__Stored items from a collection__:

BEGIN

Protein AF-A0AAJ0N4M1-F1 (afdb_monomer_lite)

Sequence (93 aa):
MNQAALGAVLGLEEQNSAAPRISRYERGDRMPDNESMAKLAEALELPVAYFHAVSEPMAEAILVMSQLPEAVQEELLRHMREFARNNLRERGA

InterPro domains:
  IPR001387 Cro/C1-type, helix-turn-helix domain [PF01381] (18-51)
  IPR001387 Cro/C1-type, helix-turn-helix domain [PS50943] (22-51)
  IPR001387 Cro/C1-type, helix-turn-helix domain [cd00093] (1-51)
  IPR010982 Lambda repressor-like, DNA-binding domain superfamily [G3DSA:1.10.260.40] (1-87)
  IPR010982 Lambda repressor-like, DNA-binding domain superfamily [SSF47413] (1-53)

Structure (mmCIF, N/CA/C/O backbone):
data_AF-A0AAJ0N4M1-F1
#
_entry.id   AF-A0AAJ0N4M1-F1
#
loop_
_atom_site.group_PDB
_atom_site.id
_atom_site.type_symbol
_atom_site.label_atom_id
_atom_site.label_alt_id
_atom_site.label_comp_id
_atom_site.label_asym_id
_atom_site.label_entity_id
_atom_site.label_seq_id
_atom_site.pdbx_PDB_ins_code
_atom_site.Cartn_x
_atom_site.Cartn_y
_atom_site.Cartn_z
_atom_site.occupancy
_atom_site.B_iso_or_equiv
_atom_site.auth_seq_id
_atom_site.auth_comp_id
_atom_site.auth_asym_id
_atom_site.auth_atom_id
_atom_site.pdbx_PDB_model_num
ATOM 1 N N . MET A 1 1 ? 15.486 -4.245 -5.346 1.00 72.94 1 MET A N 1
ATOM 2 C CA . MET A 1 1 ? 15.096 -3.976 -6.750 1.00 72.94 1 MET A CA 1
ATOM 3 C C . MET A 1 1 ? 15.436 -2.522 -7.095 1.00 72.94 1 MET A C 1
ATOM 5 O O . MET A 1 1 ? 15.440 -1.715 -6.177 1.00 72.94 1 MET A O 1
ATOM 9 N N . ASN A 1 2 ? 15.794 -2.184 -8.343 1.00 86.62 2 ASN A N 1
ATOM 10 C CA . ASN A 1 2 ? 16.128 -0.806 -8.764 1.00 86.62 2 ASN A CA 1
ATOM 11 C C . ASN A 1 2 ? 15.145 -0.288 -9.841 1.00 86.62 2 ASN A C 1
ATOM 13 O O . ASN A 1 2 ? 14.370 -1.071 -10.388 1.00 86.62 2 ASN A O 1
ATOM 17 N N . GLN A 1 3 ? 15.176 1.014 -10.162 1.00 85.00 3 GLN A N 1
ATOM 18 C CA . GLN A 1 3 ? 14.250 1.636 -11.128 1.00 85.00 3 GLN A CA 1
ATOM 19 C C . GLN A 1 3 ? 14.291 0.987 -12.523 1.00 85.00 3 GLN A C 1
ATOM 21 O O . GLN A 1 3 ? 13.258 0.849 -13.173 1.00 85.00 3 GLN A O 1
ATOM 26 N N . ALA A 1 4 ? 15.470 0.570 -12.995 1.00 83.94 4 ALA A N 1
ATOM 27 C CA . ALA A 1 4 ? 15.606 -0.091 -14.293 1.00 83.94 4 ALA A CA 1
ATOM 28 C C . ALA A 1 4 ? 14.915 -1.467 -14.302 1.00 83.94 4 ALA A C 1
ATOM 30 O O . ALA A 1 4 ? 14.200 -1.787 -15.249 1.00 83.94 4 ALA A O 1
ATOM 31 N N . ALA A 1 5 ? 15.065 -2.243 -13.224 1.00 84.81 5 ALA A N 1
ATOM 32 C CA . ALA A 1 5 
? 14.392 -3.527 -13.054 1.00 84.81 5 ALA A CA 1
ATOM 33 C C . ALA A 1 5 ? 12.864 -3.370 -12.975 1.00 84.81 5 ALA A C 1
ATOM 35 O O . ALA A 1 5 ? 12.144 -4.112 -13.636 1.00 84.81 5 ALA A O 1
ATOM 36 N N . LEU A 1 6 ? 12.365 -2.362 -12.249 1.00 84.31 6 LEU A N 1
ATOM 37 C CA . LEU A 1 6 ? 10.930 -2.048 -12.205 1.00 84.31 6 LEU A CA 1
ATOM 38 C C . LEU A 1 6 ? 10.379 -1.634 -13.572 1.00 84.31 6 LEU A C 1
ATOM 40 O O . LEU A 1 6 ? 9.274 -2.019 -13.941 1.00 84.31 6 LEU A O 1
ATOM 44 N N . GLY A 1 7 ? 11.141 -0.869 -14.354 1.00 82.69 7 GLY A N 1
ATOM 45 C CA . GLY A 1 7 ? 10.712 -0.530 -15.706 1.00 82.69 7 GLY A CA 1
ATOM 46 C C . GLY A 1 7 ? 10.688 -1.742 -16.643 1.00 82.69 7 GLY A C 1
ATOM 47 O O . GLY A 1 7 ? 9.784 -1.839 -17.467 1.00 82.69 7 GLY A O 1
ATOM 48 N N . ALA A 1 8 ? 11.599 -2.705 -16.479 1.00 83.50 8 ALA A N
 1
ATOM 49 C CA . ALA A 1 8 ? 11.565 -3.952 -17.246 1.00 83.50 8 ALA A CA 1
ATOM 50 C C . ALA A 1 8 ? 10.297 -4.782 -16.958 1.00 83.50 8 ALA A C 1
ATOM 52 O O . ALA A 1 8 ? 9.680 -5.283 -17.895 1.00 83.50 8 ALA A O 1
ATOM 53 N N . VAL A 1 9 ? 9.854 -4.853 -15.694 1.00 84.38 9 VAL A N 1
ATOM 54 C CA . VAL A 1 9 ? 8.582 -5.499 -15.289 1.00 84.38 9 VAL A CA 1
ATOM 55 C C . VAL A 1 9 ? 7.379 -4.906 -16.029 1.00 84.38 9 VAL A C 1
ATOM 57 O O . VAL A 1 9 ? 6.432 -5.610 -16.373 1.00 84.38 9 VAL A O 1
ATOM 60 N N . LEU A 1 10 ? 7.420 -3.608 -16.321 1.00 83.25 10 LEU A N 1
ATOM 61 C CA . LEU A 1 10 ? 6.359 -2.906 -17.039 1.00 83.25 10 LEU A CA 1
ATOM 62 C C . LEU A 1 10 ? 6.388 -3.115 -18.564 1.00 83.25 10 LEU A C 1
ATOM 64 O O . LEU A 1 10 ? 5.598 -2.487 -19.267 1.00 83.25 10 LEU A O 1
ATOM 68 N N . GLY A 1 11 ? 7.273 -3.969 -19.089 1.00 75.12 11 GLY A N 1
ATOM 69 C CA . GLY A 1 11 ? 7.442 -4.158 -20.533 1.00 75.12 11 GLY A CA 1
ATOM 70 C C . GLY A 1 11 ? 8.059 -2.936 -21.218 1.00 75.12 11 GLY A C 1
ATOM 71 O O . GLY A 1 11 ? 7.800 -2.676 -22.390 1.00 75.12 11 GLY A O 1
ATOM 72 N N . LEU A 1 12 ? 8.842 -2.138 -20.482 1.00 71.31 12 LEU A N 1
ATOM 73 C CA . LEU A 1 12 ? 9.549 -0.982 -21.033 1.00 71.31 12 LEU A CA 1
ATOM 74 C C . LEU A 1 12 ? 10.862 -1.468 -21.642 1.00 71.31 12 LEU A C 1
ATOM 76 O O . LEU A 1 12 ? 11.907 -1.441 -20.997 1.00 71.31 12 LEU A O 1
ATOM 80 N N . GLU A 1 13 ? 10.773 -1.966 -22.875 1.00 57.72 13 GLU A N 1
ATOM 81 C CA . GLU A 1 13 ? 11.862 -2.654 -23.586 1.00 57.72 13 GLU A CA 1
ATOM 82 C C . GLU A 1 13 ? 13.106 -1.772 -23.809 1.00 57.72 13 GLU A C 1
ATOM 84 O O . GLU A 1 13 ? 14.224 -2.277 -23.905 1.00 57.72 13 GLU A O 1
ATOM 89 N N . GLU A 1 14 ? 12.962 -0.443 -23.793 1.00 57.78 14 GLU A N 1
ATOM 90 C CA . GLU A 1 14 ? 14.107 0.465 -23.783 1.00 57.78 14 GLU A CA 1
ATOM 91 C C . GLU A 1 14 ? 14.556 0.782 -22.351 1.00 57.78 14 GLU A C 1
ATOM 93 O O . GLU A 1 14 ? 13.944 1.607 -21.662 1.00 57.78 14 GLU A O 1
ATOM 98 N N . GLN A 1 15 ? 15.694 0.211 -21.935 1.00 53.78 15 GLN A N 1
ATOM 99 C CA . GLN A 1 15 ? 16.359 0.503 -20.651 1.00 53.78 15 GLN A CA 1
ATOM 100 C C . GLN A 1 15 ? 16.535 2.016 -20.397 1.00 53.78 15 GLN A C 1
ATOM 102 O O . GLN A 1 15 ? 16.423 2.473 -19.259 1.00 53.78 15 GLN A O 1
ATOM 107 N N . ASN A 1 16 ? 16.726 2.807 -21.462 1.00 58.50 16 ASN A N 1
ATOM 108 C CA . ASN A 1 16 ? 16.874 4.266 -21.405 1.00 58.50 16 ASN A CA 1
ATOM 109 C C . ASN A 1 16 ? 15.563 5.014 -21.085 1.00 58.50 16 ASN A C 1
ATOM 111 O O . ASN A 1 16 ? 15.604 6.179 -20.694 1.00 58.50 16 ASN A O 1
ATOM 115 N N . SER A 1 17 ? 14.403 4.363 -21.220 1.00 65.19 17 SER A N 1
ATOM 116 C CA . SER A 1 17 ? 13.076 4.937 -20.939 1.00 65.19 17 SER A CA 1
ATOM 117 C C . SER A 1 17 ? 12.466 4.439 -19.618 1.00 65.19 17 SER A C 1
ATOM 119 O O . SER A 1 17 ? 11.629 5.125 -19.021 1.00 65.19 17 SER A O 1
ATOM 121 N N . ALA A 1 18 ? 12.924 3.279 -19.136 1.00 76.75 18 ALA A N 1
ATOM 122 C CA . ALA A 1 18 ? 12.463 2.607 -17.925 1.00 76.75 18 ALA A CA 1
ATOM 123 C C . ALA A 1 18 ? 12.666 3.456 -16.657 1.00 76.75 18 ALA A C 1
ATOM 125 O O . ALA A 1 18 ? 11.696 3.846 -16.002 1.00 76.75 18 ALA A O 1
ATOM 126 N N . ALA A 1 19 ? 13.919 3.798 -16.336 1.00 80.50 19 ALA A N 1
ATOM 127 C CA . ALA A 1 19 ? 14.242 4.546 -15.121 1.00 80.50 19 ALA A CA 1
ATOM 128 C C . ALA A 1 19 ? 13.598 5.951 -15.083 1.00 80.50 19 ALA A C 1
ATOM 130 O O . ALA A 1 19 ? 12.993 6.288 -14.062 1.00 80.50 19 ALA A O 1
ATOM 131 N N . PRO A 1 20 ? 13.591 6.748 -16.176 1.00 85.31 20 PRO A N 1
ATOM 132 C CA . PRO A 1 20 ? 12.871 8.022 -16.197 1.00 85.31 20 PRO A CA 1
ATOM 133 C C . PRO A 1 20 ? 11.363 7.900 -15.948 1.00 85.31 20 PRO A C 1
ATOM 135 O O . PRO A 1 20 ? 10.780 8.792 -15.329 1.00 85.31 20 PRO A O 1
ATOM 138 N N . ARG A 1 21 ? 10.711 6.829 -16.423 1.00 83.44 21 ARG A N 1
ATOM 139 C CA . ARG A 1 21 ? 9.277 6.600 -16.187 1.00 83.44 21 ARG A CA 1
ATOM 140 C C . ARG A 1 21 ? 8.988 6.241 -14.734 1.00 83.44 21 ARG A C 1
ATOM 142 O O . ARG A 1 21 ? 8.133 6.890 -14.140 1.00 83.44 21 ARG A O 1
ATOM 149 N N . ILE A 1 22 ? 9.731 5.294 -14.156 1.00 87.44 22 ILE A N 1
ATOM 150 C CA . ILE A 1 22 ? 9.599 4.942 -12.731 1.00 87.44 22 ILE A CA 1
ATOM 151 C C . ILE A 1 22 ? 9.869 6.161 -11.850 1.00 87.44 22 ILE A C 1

END
BEGIN

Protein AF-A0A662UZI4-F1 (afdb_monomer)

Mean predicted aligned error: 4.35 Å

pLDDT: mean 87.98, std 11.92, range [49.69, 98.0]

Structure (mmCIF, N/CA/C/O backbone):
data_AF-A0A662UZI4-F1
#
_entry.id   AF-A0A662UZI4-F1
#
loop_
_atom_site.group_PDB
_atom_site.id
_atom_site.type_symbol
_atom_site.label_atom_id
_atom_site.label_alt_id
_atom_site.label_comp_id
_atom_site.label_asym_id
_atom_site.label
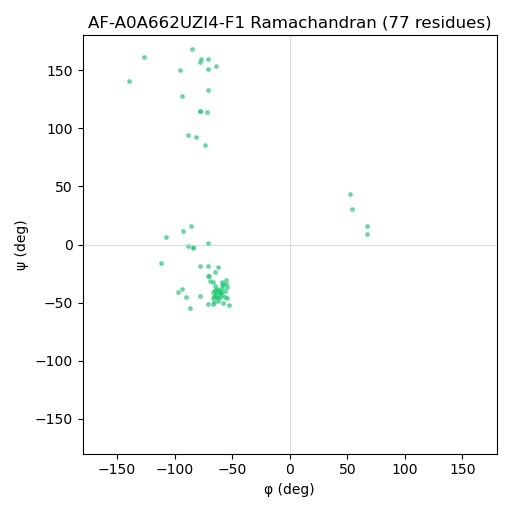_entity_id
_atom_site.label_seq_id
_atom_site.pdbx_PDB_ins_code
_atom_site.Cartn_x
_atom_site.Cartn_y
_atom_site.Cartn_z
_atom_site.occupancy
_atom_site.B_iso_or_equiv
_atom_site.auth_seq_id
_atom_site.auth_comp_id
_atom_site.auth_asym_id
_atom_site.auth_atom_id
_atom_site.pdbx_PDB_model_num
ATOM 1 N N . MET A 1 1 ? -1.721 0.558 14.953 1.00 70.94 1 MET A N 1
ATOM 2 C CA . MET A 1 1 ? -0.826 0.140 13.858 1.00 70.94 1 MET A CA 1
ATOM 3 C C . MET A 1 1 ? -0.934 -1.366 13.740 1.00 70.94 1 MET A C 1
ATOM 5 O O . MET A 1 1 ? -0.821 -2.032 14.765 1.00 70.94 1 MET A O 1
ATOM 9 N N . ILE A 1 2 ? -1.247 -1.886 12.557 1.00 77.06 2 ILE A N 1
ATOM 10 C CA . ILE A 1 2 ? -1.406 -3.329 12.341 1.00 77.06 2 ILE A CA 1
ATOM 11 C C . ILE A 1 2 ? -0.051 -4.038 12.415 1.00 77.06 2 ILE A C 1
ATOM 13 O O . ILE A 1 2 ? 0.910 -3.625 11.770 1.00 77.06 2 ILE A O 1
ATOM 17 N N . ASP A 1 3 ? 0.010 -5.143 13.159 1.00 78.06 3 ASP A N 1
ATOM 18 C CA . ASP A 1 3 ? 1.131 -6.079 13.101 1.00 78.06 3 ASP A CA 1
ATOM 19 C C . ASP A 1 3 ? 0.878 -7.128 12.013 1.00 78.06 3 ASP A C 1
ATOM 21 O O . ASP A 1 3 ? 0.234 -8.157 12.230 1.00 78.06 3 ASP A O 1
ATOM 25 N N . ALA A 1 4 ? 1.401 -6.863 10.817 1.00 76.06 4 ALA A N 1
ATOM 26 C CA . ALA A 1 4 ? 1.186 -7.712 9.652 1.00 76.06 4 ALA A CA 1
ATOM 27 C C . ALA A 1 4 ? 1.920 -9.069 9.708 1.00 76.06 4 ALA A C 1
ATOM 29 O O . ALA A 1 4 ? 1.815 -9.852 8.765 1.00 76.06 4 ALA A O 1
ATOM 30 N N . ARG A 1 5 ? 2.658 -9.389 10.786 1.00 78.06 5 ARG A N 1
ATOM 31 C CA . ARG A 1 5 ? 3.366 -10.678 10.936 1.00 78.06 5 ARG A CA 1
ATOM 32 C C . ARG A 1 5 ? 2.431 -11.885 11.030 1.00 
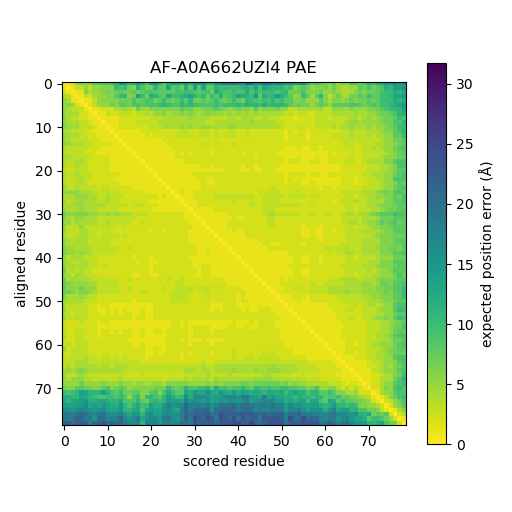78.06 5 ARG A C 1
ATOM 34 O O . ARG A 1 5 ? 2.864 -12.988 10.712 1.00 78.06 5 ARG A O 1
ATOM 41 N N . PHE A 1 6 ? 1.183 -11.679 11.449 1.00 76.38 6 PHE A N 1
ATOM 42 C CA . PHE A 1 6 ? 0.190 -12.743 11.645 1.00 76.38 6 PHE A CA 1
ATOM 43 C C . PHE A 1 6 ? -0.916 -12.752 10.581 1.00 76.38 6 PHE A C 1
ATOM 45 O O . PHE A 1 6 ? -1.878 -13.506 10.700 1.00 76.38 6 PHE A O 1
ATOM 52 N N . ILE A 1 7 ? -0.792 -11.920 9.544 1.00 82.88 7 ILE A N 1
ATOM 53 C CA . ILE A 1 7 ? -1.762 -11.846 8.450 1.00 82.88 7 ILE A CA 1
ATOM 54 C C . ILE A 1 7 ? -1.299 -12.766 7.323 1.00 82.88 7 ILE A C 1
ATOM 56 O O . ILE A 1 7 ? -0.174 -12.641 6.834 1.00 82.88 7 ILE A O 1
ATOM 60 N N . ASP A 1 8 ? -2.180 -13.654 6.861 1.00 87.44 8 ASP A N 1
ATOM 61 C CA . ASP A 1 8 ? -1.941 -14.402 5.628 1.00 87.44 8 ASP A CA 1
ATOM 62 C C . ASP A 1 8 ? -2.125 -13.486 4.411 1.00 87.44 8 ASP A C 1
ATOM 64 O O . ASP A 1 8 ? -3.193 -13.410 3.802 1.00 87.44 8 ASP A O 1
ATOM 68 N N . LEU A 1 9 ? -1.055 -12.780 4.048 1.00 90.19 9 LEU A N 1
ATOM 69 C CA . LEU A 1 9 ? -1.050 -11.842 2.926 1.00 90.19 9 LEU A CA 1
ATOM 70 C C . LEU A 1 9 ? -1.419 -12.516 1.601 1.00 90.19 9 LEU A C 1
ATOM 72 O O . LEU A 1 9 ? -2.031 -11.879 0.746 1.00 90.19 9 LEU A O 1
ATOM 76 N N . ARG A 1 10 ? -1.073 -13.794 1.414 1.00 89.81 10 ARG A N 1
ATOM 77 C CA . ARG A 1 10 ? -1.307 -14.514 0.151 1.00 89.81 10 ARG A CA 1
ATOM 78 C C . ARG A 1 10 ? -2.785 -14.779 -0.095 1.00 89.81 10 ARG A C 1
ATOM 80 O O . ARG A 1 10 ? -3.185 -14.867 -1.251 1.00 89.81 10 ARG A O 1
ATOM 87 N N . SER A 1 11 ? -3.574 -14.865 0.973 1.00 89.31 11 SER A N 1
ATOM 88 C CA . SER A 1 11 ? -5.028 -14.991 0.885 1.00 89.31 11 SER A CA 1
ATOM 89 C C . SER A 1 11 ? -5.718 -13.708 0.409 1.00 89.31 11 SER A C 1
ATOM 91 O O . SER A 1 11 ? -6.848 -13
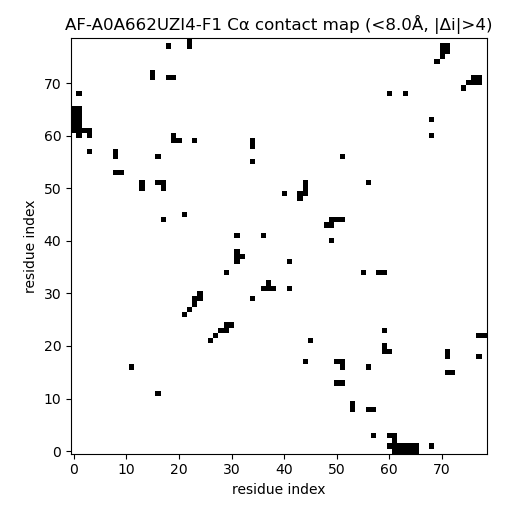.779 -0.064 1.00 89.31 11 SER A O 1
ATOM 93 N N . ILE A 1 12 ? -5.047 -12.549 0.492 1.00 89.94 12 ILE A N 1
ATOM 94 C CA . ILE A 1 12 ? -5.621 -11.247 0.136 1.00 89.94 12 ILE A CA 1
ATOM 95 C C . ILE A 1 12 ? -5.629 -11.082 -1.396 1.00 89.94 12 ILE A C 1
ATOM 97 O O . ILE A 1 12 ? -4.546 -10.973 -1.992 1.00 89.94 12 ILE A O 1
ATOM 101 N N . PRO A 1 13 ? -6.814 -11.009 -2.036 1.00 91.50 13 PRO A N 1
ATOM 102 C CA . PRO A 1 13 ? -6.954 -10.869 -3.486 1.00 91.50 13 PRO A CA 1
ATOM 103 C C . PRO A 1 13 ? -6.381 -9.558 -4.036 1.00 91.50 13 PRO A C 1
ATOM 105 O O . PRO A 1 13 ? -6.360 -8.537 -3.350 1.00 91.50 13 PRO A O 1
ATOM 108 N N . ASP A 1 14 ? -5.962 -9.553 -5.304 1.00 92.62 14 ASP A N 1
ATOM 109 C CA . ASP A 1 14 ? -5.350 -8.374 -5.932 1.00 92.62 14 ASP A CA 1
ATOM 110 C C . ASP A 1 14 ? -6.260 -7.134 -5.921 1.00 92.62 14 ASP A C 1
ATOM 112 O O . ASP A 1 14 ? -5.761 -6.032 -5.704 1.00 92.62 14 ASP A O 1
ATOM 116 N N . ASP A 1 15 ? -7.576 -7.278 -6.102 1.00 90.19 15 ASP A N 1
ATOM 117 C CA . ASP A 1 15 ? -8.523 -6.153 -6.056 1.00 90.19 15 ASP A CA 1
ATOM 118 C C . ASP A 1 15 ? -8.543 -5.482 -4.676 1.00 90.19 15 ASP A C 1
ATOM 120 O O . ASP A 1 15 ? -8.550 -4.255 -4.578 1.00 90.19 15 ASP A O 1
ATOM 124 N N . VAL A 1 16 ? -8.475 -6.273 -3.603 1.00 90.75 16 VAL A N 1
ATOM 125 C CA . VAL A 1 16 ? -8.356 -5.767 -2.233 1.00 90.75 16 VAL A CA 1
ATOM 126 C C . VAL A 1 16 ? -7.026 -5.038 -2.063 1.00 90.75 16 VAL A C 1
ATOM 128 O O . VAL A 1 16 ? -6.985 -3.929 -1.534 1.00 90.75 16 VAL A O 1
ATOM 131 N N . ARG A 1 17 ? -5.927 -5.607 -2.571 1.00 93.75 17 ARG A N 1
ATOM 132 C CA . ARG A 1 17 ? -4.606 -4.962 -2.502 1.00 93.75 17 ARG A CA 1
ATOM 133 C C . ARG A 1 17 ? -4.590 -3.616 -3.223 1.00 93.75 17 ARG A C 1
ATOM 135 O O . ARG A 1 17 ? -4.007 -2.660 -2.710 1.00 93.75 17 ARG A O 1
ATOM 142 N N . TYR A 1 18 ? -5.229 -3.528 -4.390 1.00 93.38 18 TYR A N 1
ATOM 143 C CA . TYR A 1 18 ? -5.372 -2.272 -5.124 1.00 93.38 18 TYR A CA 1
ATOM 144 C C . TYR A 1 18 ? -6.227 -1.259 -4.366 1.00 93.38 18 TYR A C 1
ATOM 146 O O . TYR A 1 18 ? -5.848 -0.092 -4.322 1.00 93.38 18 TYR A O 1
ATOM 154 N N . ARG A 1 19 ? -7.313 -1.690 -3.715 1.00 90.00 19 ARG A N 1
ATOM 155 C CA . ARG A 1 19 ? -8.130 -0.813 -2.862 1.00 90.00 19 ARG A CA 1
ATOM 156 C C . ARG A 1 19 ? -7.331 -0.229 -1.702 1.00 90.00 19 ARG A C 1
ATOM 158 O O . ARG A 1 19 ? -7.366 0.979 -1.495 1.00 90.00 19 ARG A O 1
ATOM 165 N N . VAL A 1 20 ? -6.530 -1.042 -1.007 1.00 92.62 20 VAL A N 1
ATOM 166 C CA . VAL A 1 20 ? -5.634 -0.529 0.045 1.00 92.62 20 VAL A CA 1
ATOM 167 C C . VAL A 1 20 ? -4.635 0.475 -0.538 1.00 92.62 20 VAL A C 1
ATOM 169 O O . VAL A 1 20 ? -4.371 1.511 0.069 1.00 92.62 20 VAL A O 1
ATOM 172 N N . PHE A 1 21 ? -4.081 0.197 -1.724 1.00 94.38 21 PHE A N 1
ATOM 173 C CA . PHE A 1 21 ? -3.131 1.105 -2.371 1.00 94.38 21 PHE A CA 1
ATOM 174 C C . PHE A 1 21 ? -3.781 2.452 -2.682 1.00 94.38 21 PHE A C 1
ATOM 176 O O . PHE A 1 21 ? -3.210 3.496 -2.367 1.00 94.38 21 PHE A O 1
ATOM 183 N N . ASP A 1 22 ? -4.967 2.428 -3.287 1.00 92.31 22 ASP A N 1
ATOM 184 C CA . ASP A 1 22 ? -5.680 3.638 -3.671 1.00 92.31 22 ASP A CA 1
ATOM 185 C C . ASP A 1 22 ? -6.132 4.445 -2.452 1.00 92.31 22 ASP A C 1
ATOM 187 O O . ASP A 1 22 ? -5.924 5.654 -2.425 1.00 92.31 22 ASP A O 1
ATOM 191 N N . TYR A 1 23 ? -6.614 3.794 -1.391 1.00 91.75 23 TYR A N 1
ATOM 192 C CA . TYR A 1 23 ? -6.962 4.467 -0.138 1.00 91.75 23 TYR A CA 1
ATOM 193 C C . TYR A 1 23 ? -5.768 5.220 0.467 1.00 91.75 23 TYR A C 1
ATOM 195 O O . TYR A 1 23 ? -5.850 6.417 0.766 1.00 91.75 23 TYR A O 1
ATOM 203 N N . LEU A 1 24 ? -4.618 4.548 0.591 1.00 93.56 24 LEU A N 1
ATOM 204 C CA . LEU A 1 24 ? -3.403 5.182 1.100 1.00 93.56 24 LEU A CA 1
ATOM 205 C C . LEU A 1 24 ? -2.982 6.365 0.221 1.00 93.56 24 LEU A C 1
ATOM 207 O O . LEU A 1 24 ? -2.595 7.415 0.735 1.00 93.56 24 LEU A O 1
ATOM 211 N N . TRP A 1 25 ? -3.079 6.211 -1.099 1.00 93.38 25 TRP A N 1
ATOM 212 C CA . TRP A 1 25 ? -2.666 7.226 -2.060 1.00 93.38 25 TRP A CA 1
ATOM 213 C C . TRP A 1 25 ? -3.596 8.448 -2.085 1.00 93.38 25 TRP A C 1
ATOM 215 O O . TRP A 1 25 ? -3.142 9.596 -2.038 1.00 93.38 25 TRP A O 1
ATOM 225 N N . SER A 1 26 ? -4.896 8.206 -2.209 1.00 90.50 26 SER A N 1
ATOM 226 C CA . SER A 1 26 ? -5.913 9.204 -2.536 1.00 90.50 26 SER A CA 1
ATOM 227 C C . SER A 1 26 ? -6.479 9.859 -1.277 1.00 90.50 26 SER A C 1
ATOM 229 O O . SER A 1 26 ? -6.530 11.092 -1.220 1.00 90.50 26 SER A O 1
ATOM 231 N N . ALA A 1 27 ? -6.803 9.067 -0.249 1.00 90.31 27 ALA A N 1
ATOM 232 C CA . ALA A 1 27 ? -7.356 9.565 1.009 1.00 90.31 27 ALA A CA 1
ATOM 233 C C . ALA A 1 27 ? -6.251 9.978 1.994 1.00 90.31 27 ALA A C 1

END

__Work to be completed__:
Scan the data above for the word "binding" and report every line where it is found.

__Exercise result__:
  IPR010982 Lambda repressor-like, DNA-binding domain superfamily [G3DSA:1.10.260.40] (1-87)
  IPR010982 Lambda repressor-like, DNA-binding domain superfamily [SSF47413] (1-53)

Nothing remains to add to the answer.